Records from a collection:
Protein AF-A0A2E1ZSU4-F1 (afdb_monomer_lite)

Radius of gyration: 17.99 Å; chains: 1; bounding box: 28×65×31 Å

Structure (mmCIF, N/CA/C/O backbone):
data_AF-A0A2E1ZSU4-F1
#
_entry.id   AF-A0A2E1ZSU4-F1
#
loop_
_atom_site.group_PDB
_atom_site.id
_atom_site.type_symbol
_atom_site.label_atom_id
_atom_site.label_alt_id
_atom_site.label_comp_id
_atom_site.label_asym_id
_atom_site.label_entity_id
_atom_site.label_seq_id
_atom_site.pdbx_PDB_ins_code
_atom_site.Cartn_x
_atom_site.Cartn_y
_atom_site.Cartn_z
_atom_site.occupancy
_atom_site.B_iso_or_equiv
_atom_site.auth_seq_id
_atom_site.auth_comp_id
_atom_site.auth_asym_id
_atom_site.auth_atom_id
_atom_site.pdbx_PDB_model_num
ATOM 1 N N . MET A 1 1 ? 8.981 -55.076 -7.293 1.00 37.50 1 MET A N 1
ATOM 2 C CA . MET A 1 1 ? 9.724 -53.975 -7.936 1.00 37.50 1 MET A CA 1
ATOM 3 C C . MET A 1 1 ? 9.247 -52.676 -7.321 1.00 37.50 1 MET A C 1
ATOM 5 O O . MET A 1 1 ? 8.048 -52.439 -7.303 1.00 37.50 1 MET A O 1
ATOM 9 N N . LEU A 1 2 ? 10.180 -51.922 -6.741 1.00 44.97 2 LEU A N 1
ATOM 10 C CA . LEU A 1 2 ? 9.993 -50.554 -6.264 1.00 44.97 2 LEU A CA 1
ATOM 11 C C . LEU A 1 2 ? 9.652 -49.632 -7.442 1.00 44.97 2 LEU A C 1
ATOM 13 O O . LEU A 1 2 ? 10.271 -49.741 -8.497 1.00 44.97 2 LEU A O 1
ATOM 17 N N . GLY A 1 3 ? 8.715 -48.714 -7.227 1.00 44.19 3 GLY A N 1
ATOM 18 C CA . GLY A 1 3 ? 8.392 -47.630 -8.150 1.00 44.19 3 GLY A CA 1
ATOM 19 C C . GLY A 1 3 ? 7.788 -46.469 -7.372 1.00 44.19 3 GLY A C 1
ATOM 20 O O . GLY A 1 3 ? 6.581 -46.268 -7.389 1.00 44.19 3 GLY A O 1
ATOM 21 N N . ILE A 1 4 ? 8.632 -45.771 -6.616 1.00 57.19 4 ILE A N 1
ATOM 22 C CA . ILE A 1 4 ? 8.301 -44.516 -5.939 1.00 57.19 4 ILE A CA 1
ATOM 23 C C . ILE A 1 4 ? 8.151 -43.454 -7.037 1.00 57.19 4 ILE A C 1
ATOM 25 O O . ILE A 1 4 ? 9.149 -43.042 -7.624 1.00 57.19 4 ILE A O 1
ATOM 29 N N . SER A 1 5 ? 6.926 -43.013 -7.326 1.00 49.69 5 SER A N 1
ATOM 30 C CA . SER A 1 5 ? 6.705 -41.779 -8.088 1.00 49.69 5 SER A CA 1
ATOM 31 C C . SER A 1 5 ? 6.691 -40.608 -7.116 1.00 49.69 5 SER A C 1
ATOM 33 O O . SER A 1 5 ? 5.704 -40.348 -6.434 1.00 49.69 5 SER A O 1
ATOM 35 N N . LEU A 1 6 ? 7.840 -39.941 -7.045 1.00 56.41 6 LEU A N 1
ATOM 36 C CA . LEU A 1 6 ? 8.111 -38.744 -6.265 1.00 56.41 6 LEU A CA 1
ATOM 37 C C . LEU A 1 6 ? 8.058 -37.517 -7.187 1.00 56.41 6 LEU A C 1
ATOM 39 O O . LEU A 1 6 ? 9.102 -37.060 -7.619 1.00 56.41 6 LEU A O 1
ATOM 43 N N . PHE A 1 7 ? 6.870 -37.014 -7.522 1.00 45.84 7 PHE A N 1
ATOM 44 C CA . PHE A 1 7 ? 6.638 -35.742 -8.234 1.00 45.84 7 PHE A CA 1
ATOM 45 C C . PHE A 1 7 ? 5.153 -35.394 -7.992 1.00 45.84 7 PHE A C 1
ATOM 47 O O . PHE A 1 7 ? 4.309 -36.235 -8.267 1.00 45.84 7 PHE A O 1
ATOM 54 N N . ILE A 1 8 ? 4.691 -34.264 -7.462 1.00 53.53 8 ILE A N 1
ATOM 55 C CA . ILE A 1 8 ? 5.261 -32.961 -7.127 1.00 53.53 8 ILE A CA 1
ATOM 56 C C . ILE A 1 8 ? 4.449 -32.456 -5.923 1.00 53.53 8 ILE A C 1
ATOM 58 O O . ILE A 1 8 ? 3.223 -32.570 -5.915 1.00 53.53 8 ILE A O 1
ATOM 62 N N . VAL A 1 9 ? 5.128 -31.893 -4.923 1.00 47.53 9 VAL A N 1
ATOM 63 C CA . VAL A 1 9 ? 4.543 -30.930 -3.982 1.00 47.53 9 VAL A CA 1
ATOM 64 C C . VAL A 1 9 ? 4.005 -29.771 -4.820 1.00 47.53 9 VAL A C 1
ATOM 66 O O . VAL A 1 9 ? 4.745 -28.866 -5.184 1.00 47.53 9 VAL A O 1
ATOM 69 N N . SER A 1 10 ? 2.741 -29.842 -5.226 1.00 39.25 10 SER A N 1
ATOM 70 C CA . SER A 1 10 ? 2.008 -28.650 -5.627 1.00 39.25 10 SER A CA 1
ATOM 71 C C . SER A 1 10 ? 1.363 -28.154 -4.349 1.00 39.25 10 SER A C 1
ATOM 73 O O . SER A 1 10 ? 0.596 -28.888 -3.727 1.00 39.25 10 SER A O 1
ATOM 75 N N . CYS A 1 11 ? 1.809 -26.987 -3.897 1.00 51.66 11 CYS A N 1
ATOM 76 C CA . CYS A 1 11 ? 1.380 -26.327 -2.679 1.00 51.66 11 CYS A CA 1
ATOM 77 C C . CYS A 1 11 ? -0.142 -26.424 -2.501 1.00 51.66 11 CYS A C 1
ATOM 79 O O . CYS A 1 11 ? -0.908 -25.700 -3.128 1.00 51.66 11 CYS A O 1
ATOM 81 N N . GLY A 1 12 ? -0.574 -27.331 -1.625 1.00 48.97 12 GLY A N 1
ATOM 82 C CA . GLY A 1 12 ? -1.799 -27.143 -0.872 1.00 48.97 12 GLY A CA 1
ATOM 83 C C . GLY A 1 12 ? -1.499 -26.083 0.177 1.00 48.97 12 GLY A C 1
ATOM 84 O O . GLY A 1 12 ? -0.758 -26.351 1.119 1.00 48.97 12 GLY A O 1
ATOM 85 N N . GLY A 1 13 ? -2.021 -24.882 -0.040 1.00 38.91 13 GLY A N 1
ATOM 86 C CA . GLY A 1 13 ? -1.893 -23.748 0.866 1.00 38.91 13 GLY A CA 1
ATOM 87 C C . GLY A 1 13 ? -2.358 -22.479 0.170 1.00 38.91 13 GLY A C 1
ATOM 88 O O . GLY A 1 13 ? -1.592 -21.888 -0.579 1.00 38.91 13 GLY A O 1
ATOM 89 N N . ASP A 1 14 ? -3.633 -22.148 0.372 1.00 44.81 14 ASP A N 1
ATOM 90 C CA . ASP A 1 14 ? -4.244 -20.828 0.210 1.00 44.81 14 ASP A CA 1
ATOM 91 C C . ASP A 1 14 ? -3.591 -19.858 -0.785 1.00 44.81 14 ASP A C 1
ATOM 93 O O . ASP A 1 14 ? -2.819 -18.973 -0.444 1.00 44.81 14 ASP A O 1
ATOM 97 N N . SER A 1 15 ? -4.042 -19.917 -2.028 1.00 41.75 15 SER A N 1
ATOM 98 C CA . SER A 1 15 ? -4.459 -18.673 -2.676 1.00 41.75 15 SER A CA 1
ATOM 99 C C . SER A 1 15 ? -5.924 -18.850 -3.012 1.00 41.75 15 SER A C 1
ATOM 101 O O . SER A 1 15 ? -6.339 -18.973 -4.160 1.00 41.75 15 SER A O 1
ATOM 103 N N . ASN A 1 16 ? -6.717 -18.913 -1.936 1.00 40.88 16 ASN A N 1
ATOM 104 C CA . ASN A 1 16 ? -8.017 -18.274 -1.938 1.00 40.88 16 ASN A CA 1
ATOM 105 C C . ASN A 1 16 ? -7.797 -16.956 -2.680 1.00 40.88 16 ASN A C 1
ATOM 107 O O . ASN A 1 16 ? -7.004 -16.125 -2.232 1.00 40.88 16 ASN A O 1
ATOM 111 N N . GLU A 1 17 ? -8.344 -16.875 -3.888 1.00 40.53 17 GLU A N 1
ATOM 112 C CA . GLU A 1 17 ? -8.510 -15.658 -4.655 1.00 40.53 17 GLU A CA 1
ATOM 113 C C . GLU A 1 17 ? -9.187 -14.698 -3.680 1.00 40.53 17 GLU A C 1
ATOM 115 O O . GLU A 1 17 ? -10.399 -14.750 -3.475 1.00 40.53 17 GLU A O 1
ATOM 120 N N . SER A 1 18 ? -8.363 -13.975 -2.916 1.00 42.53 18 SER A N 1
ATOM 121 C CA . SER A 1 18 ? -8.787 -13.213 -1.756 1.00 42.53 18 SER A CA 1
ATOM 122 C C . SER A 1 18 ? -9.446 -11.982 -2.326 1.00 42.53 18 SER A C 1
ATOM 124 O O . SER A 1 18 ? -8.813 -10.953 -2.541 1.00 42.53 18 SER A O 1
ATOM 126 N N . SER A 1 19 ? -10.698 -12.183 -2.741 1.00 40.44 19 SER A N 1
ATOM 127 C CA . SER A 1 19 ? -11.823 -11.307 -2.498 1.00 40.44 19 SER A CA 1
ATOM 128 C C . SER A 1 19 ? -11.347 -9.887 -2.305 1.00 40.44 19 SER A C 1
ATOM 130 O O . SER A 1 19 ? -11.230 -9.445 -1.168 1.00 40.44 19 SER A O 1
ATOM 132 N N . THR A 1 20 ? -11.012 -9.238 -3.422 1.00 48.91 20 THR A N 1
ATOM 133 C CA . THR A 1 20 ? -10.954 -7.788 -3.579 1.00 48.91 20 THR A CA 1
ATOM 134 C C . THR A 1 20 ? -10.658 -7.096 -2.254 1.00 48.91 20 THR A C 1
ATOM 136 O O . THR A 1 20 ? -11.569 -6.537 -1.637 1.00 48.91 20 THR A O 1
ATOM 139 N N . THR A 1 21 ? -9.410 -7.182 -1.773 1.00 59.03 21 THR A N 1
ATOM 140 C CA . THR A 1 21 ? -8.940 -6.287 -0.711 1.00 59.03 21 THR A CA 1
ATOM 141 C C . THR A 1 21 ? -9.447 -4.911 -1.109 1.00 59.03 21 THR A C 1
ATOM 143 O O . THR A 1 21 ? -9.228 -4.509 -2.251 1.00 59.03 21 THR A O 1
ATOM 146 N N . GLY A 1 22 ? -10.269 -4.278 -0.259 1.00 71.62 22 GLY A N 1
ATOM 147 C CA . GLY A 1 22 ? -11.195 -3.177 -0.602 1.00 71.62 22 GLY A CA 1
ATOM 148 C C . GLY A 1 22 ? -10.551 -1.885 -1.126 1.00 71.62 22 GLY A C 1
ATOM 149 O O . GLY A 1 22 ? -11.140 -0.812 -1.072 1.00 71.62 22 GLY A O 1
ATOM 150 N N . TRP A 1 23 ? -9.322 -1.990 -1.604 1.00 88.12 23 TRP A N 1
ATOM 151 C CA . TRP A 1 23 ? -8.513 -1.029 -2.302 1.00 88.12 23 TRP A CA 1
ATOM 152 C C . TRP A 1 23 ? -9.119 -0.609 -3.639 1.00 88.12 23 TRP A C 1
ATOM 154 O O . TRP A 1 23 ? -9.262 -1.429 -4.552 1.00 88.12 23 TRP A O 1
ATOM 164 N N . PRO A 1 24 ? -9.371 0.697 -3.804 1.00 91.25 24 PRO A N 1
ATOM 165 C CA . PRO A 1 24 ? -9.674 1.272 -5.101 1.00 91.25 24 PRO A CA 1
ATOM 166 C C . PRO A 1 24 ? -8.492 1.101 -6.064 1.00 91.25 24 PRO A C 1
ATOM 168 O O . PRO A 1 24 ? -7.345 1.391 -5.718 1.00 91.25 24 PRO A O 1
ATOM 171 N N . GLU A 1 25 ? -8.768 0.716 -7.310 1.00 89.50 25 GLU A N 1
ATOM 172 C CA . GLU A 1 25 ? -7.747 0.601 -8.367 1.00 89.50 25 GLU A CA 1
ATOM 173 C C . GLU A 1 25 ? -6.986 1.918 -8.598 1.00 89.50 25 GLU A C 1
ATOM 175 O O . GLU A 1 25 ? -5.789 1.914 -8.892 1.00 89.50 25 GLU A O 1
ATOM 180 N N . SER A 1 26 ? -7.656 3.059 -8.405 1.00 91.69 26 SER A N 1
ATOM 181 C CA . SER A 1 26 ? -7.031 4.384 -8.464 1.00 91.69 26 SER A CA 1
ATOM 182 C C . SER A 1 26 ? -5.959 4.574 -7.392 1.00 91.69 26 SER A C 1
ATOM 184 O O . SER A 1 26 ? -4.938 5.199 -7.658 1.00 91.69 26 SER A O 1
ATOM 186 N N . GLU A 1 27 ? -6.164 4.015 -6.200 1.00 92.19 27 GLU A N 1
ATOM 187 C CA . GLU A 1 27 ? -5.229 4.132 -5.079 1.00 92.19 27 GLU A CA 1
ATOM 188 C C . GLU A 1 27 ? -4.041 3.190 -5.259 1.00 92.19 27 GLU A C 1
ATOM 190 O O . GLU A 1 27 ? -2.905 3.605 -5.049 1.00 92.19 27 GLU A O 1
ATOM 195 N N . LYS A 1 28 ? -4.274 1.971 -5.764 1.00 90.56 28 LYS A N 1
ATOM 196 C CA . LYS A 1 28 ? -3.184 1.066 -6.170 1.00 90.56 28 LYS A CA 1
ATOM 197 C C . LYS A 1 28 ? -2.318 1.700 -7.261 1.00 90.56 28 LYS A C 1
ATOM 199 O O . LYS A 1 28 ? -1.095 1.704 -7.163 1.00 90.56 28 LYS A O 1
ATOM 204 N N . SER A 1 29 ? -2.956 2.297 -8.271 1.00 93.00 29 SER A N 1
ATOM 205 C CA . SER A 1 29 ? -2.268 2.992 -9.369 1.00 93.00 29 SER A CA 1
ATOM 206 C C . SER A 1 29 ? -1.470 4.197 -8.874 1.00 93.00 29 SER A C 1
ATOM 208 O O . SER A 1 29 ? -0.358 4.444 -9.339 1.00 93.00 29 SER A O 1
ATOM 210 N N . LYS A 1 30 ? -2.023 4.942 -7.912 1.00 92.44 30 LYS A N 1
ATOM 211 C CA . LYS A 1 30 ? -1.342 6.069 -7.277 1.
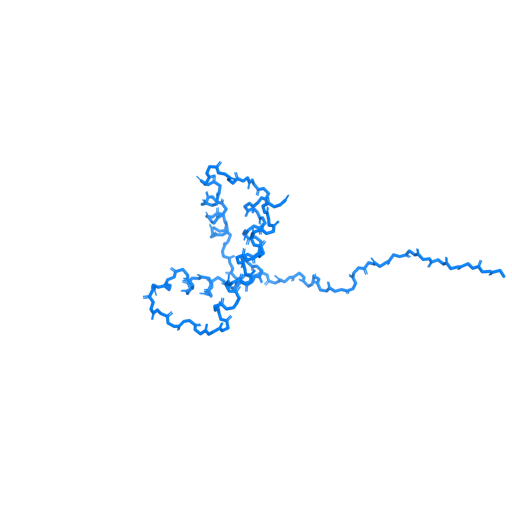00 92.44 30 LYS A CA 1
ATOM 212 C C . LYS A 1 30 ? -0.113 5.604 -6.497 1.00 92.44 30 LYS A C 1
ATOM 214 O O . LYS A 1 30 ? 0.960 6.153 -6.711 1.00 92.44 30 LYS A O 1
ATOM 219 N N . MET A 1 31 ? -0.249 4.565 -5.676 1.00 90.75 31 MET A N 1
ATOM 220 C CA . MET A 1 31 ? 0.857 4.001 -4.899 1.00 90.75 31 MET A CA 1
ATOM 221 C C . MET A 1 31 ? 1.983 3.485 -5.805 1.00 90.75 31 MET A C 1
ATOM 223 O O . MET A 1 31 ? 3.157 3.759 -5.561 1.00 90.75 31 MET A O 1
ATOM 227 N N . LEU A 1 32 ? 1.626 2.818 -6.907 1.00 92.44 32 LEU A N 1
ATOM 228 C CA . LEU A 1 32 ? 2.582 2.400 -7.929 1.00 92.44 32 LEU A CA 1
ATOM 229 C C . LEU A 1 32 ? 3.311 3.604 -8.545 1.00 92.44 32 LEU A C 1
ATOM 231 O O . LEU A 1 32 ? 4.533 3.589 -8.673 1.00 92.44 32 LEU A O 1
ATOM 235 N N . SER A 1 33 ? 2.572 4.659 -8.901 1.00 93.25 33 SER A N 1
ATOM 236 C CA . SER A 1 33 ? 3.148 5.882 -9.465 1.00 93.25 33 SER A CA 1
ATOM 237 C C . SER A 1 33 ? 4.077 6.603 -8.486 1.00 93.25 33 SER A C 1
ATOM 239 O O . SER A 1 33 ? 5.090 7.146 -8.916 1.00 93.25 33 SER A O 1
ATOM 241 N N . GLU A 1 34 ? 3.739 6.635 -7.197 1.00 91.25 34 GLU A N 1
ATOM 242 C CA . GLU A 1 34 ? 4.567 7.234 -6.145 1.00 91.25 34 GLU A CA 1
ATOM 243 C C . GLU A 1 34 ? 5.844 6.422 -5.917 1.00 91.25 34 GLU A C 1
ATOM 245 O O . GLU A 1 34 ? 6.930 6.993 -5.838 1.00 91.25 34 GLU A O 1
ATOM 250 N N . CYS A 1 35 ? 5.744 5.091 -5.902 1.00 90.31 35 CYS A N 1
ATOM 251 C CA . CYS A 1 35 ? 6.916 4.226 -5.819 1.00 90.31 35 CYS A CA 1
ATOM 252 C C . CYS A 1 35 ? 7.857 4.446 -7.013 1.00 90.31 35 CYS A C 1
ATOM 254 O O . CYS A 1 35 ? 9.049 4.686 -6.823 1.00 90.31 35 CYS A O 1
ATOM 256 N N . MET A 1 36 ? 7.316 4.459 -8.234 1.00 91.62 36 MET A N 1
ATOM 257 C CA . MET A 1 36 ? 8.062 4.677 -9.483 1.00 91.62 36 MET A CA 1
ATOM 258 C C . MET A 1 36 ? 8.650 6.089 -9.623 1.00 91.62 36 MET A C 1
ATOM 260 O O . MET A 1 36 ? 9.478 6.322 -10.501 1.00 91.62 36 MET A O 1
ATOM 264 N N . ALA A 1 37 ? 8.222 7.047 -8.796 1.00 91.62 37 ALA A N 1
ATOM 265 C CA . ALA A 1 37 ? 8.817 8.380 -8.758 1.00 91.62 37 ALA A CA 1
ATOM 266 C C . ALA A 1 37 ? 10.177 8.395 -8.036 1.00 91.62 37 ALA A C 1
ATOM 268 O O . ALA A 1 37 ? 10.934 9.358 -8.177 1.00 91.62 37 ALA A O 1
ATOM 269 N N . SER A 1 38 ? 10.494 7.344 -7.271 1.00 86.25 38 SER A N 1
ATOM 270 C CA . SER A 1 38 ? 11.799 7.189 -6.629 1.00 86.25 38 SER A CA 1
ATOM 271 C C . SER A 1 38 ? 12.871 6.823 -7.667 1.00 86.25 38 SER A C 1
ATOM 273 O O . SER A 1 38 ? 12.646 5.940 -8.486 1.00 86.25 38 SER A O 1
ATOM 275 N N . PRO A 1 39 ? 14.053 7.461 -7.647 1.00 81.88 39 PRO A N 1
ATOM 276 C CA . PRO A 1 39 ? 15.087 7.246 -8.665 1.00 81.88 39 PRO A CA 1
ATOM 277 C C . PRO A 1 39 ? 15.699 5.836 -8.644 1.00 81.88 39 PRO A C 1
ATOM 279 O O . PRO A 1 39 ? 16.217 5.390 -9.665 1.00 81.88 39 PRO A O 1
ATOM 282 N N . ASP A 1 40 ? 15.630 5.149 -7.503 1.00 82.81 40 ASP A N 1
ATOM 283 C CA . ASP A 1 40 ? 16.205 3.816 -7.294 1.00 82.81 40 ASP A CA 1
ATOM 284 C C . ASP A 1 40 ? 15.175 2.682 -7.442 1.00 82.81 40 ASP A C 1
ATOM 286 O O . ASP A 1 40 ? 15.509 1.514 -7.245 1.00 82.81 40 ASP A O 1
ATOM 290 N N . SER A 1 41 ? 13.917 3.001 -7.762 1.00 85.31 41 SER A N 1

■ Task instructions ■
A faithful copy is required of the lines from the one with "ATOM 282 N N" through the last line of the data; please add nothing.

■ Task solution ■
ATOM 282 N N . ASP A 1 40 ? 15.630 5.149 -7.503 1.00 82.81 40 ASP A N 1
ATOM 283 C CA . ASP A 1 40 ? 16.205 3.816 -7.294 1.00 82.81 40 ASP A CA 1
ATOM 284 C C . ASP A 1 40 ? 15.175 2.682 -7.442 1.00 82.81 40 ASP A C 1
ATOM 286 O O . ASP A 1 40 ? 15.509 1.514 -7.245 1.00 82.81 40 ASP A O 1
ATOM 290 N N . SER A 1 41 ? 13.917 3.001 -7.762 1.00 85.31 41 SER A N 1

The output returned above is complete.